== RAW DATA ==

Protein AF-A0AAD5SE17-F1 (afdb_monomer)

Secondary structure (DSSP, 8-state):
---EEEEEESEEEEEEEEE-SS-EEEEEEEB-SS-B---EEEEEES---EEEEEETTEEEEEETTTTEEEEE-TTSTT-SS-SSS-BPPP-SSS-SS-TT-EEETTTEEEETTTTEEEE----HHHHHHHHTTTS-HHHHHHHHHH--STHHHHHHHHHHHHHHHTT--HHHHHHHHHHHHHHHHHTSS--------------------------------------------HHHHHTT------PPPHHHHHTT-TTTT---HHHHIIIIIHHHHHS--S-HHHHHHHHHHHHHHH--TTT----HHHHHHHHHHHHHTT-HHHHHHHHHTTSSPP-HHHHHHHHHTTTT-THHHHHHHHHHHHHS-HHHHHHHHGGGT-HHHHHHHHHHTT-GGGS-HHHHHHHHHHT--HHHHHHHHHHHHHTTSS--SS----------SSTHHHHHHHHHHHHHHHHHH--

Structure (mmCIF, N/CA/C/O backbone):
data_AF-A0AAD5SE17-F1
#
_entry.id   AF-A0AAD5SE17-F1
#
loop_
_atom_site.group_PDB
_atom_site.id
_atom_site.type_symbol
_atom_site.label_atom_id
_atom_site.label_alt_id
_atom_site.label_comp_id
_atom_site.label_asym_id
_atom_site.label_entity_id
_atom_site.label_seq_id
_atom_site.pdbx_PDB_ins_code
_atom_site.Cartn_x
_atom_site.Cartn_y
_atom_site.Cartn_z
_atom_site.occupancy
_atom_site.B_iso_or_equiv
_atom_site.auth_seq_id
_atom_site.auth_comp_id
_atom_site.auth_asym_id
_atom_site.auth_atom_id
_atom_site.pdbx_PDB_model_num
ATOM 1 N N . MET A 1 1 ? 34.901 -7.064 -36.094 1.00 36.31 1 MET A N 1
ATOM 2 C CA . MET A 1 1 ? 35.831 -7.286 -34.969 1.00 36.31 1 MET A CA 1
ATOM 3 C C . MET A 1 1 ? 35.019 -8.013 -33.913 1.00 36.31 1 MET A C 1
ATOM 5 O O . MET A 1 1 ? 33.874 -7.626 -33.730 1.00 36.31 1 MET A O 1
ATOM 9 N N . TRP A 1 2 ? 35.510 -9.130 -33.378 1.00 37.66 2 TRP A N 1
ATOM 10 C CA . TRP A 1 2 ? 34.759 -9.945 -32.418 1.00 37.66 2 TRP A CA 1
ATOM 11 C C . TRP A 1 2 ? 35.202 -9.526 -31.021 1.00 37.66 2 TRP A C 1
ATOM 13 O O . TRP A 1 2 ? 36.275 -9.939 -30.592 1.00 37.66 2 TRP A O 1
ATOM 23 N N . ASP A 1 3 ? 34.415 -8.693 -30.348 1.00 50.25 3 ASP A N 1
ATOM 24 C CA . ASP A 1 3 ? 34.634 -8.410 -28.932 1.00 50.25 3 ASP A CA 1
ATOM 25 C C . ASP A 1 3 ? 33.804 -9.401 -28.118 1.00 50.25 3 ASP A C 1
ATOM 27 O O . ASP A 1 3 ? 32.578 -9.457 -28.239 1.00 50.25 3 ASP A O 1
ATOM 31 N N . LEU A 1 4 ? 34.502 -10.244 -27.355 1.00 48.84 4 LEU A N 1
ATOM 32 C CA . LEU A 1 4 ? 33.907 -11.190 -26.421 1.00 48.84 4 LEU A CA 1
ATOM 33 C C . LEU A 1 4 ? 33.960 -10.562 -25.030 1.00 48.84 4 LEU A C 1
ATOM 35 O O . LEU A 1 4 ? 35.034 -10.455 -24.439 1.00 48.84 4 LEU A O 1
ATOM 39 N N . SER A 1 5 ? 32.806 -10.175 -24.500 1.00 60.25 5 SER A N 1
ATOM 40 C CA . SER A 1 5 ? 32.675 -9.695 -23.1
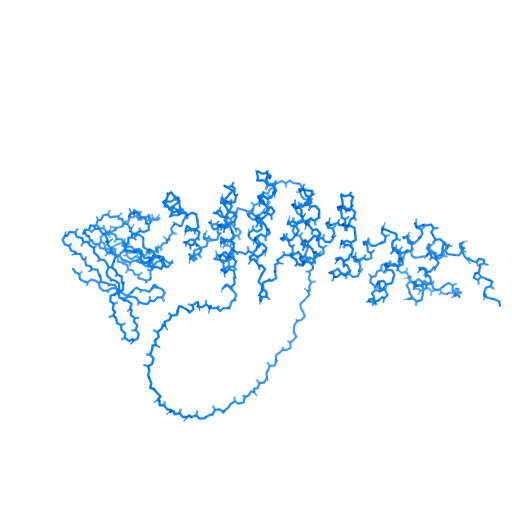25 1.00 60.25 5 SER A CA 1
ATOM 41 C C . SER A 1 5 ? 31.811 -10.661 -22.315 1.00 60.25 5 SER A C 1
ATOM 43 O O . SER A 1 5 ? 30.829 -11.219 -22.807 1.00 60.25 5 SER A O 1
ATOM 45 N N . SER A 1 6 ? 32.207 -10.929 -21.069 1.00 56.28 6 SER A N 1
ATOM 46 C CA . SER A 1 6 ? 31.416 -11.737 -20.137 1.00 56.28 6 SER A CA 1
ATOM 47 C C . SER A 1 6 ? 30.560 -10.818 -19.276 1.00 56.28 6 SER A C 1
ATOM 49 O O . SER A 1 6 ? 31.106 -10.099 -18.445 1.00 56.28 6 SER A O 1
ATOM 51 N N . ILE A 1 7 ? 29.244 -10.852 -19.451 1.00 60.75 7 ILE A N 1
ATOM 52 C CA . ILE A 1 7 ? 28.293 -9.975 -18.764 1.00 60.75 7 ILE A CA 1
ATOM 53 C C . ILE A 1 7 ? 27.610 -10.763 -17.649 1.00 60.75 7 ILE A C 1
ATOM 55 O O . ILE A 1 7 ? 27.058 -11.838 -17.887 1.00 60.75 7 ILE A O 1
ATOM 59 N N . GLN A 1 8 ? 27.655 -10.242 -16.424 1.00 56.78 8 GLN A N 1
ATOM 60 C CA . GLN A 1 8 ? 26.904 -10.799 -15.303 1.00 56.78 8 GLN A CA 1
ATOM 61 C C . GLN A 1 8 ? 25.550 -10.090 -15.208 1.00 56.78 8 GLN A C 1
ATOM 63 O O . GLN A 1 8 ? 25.500 -8.885 -14.988 1.00 56.78 8 GLN A O 1
ATOM 68 N N . TYR A 1 9 ? 24.475 -10.851 -15.399 1.00 54.62 9 TYR A N 1
ATOM 69 C CA . TYR A 1 9 ? 23.097 -10.370 -15.479 1.00 54.62 9 TYR A CA 1
ATOM 70 C C . TYR A 1 9 ? 22.151 -11.483 -14.985 1.00 54.62 9 TYR A C 1
ATOM 72 O O . TYR A 1 9 ? 21.685 -12.288 -15.789 1.00 54.62 9 TYR A O 1
ATOM 80 N N . ASP A 1 10 ? 21.989 -11.639 -13.661 1.00 60.25 10 ASP A N 1
ATOM 81 C CA . ASP A 1 10 ? 21.432 -12.818 -12.934 1.00 60.25 10 ASP A CA 1
ATOM 82 C C . ASP A 1 10 ? 22.146 -14.176 -13.210 1.00 60.25 10 ASP A C 1
ATOM 84 O O . ASP A 1 10 ? 22.403 -14.984 -12.315 1.00 60.25 10 ASP A O 1
ATOM 88 N N . ARG A 1 11 ? 22.562 -14.412 -14.455 1.00 69.94 11 ARG A N 1
ATOM 89 C CA . ARG A 1 11 ? 23.428 -15.471 -14.973 1.00 69.94 11 ARG A CA 1
ATOM 90 C C . ARG A 1 11 ? 24.643 -14.839 -15.652 1.00 69.94 11 ARG A C 1
ATOM 92 O O . ARG A 1 11 ? 24.660 -13.652 -15.966 1.00 69.94 11 ARG A O 1
ATOM 99 N N . ILE A 1 12 ? 25.672 -15.641 -15.897 1.00 74.50 12 ILE A N 1
ATOM 100 C CA . ILE A 1 12 ? 26.824 -15.201 -16.688 1.00 74.50 12 ILE A CA 1
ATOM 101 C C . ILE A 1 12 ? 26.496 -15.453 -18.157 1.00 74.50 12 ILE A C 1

===

Only the pictures are to be left out; print everything else in the listing exactly.

(COMPLETED TASK)
Protein AF-A0AAD5SE17-F1 (afdb_monomer)

Secondary structure (DSSP, 8-state):
---EEEEEESEEEEEEEEE-SS-EEEEEEEB-SS-B---EEEEEES---EEEEEETTEEEEEETTTTEEEEE-TTSTT-SS-SSS-BPPP-SSS-SS-TT-EEETTTEEEETTTTEEEE----HHHHHHHHTTTS-HHHHHHHHHH--STHHHHHHHHHHHHHHHTT--HHHHHHHHHHHHHHHHHTSS--------------------------------------------HHHHHTT------PPPHHHHHTT-TTTT---HHHHIIIIIHHHHHS--S-HHHHHHHHHHHHHHH--TTT----HHHHHHHHHHHHHTT-HHHHHHHHHTTSSPP-HHHHHHHHHTTTT-THHHHHHHHHHHHHS-HHHHHHHHGGGT-HHHHHHHHHHTT-GGGS-HHHHHHHHHHT--HHHHHHHHHHHHHTTSS--SS----------SSTHHHHHHHHHHHHHHHHHH--

Structure (mmCIF, N/CA/C/O backbone):
data_AF-A0AAD5SE17-F1
#
_entry.id   AF-A0AAD5SE17-F1
#
loop_
_atom_site.group_PDB
_atom_site.id
_atom_site.type_symbol
_atom_site.label_atom_id
_atom_site.label_alt_id
_atom_site.label_comp_id
_atom_site.label_asym_id
_atom_site.label_entity_id
_atom_site.label_seq_id
_atom_site.pdbx_PDB_ins_code
_atom_site.Cartn_x
_atom_site.Cartn_y
_atom_site.Cartn_z
_atom_site.occupancy
_atom_site.B_iso_or_equiv
_atom_site.auth_seq_id
_atom_site.auth_comp_id
_atom_site.auth_asym_id
_atom_site.auth_atom_id
_atom_site.pdbx_PDB_model_num
ATOM 1 N N . MET A 1 1 ? 34.901 -7.064 -36.094 1.00 36.31 1 MET A N 1
ATOM 2 C CA . MET A 1 1 ? 35.831 -7.286 -34.969 1.00 36.31 1 MET A CA 1
ATOM 3 C C . MET A 1 1 ? 35.019 -8.013 -33.913 1.00 36.31 1 MET A C 1
ATOM 5 O O . MET A 1 1 ? 33.874 -7.626 -33.730 1.00 36.31 1 MET A O 1
ATOM 9 N N . TRP A 1 2 ? 35.510 -9.130 -33.378 1.00 37.66 2 TRP A N 1
ATOM 10 C CA . TRP A 1 2 ? 34.759 -9.945 -32.418 1.00 37.66 2 TRP A CA 1
ATOM 11 C C . TRP A 1 2 ? 35.202 -9.526 -31.021 1.00 37.66 2 TRP A C 1
ATOM 13 O O . TRP A 1 2 ? 36.275 -9.939 -30.592 1.00 37.66 2 TRP A O 1
ATOM 23 N N . ASP A 1 3 ? 34.415 -8.693 -30.348 1.00 50.25 3 ASP A N 1
ATOM 24 C CA . ASP A 1 3 ? 34.634 -8.410 -28.932 1.00 50.25 3 ASP A CA 1
ATOM 25 C C . ASP A 1 3 ? 33.804 -9.401 -28.118 1.00 50.25 3 ASP A C 1
ATOM 27 O O . ASP A 1 3 ? 32.578 -9.457 -28.239 1.00 50.25 3 ASP A O 1
ATOM 31 N N . LEU A 1 4 ? 34.502 -10.244 -27.355 1.00 48.84 4 LEU A N 1
ATOM 32 C CA . LEU A 1 4 ? 33.907 -11.190 -26.421 1.00 48.84 4 LEU A CA 1
ATOM 33 C C . LEU A 1 4 ? 33.960 -10.562 -25.030 1.00 48.84 4 LEU A C 1
ATOM 35 O O . LEU A 1 4 ? 35.034 -10.455 -24.439 1.00 48.84 4 LEU A O 1
ATOM 39 N N . SER A 1 5 ? 32.806 -10.175 -24.500 1.00 60.25 5 SER A N 1
ATOM 40 C CA . SER A 1 5 ? 32.675 -9.695 -23.1
25 1.00 60.25 5 SER A CA 1
ATOM 41 C C . SER A 1 5 ? 31.811 -10.661 -22.315 1.00 60.25 5 SER A C 1
ATOM 43 O O . SER A 1 5 ? 30.829 -11.219 -22.807 1.00 60.25 5 SER A O 1
ATOM 45 N N . SER A 1 6 ? 32.207 -10.929 -21.069 1.00 56.28 6 SER A N 1
ATOM 46 C CA . SER A 1 6 ? 31.416 -11.737 -20.137 1.00 56.28 6 SER A CA 1
ATOM 47 C C . SER A 1 6 ? 30.560 -10.818 -19.276 1.00 56.28 6 SER A C 1
ATOM 49 O O . SER A 1 6 ? 31.106 -10.099 -18.445 1.00 56.28 6 SER A O 1
ATOM 51 N N . ILE A 1 7 ? 29.244 -10.852 -19.451 1.00 60.75 7 ILE A N 1
ATOM 52 C CA . ILE A 1 7 ? 28.293 -9.975 -18.764 1.00 60.75 7 ILE A CA 1
ATOM 53 C C . ILE A 1 7 ? 27.610 -10.763 -17.649 1.00 60.75 7 ILE A C 1
ATOM 55 O O . ILE A 1 7 ? 27.058 -11.838 -17.887 1.00 60.75 7 ILE A O 1
ATOM 59 N N . GLN A 1 8 ? 27.655 -10.242 -16.424 1.00 56.78 8 GLN A N 1
ATOM 60 C CA . GLN A 1 8 ? 26.904 -10.799 -15.303 1.00 56.78 8 GLN A CA 1
ATOM 61 C C . GLN A 1 8 ? 25.550 -10.090 -15.208 1.00 56.78 8 GLN A C 1
ATOM 63 O O . GLN A 1 8 ? 25.500 -8.885 -14.988 1.00 56.78 8 GLN A O 1
ATOM 68 N N . TYR A 1 9 ? 24.475 -10.851 -15.399 1.00 54.62 9 TYR A N 1
ATOM 69 C CA . TYR A 1 9 ? 23.097 -10.370 -15.479 1.00 54.62 9 TYR A CA 1
ATOM 70 C C . TYR A 1 9 ? 22.151 -11.483 -14.985 1.00 54.62 9 TYR A C 1
ATOM 72 O O . TYR A 1 9 ? 21.685 -12.288 -15.789 1.00 54.62 9 TYR A O 1
ATOM 80 N N . ASP A 1 10 ? 21.989 -11.639 -13.661 1.00 60.25 10 ASP A N 1
ATOM 81 C CA . ASP A 1 10 ? 21.432 -12.818 -12.934 1.00 60.25 10 ASP A CA 1
ATOM 82 C C . ASP A 1 10 ? 22.146 -14.176 -13.210 1.00 60.25 10 ASP A C 1
ATOM 84 O O . ASP A 1 10 ? 22.403 -14.984 -12.315 1.00 60.25 10 ASP A O 1
ATOM 88 N N . ARG A 1 11 ? 22.562 -14.412 -14.455 1.00 69.94 11 ARG A N 1
ATOM 89 C CA . ARG A 1 11 ? 23.428 -15.471 -14.973 1.00 69.94 11 ARG A CA 1
ATOM 90 C C . ARG A 1 11 ? 24.643 -14.839 -15.652 1.00 69.94 11 ARG A C 1
ATOM 92 O O . ARG A 1 11 ? 24.660 -13.652 -15.966 1.00 69.94 11 ARG A O 1
ATOM 99 N N . ILE A 1 12 ? 25.672 -15.641 -15.897 1.00 74.50 12 ILE A N 1
ATOM 100 C CA . ILE A 1 12 ? 26.824 -15.201 -16.688 1.00 74.50 12 ILE A CA 1
ATOM 101 C C . ILE A 1 12 ? 26.496 -15.453 -18.157 1.00 74.50 12 ILE A C 1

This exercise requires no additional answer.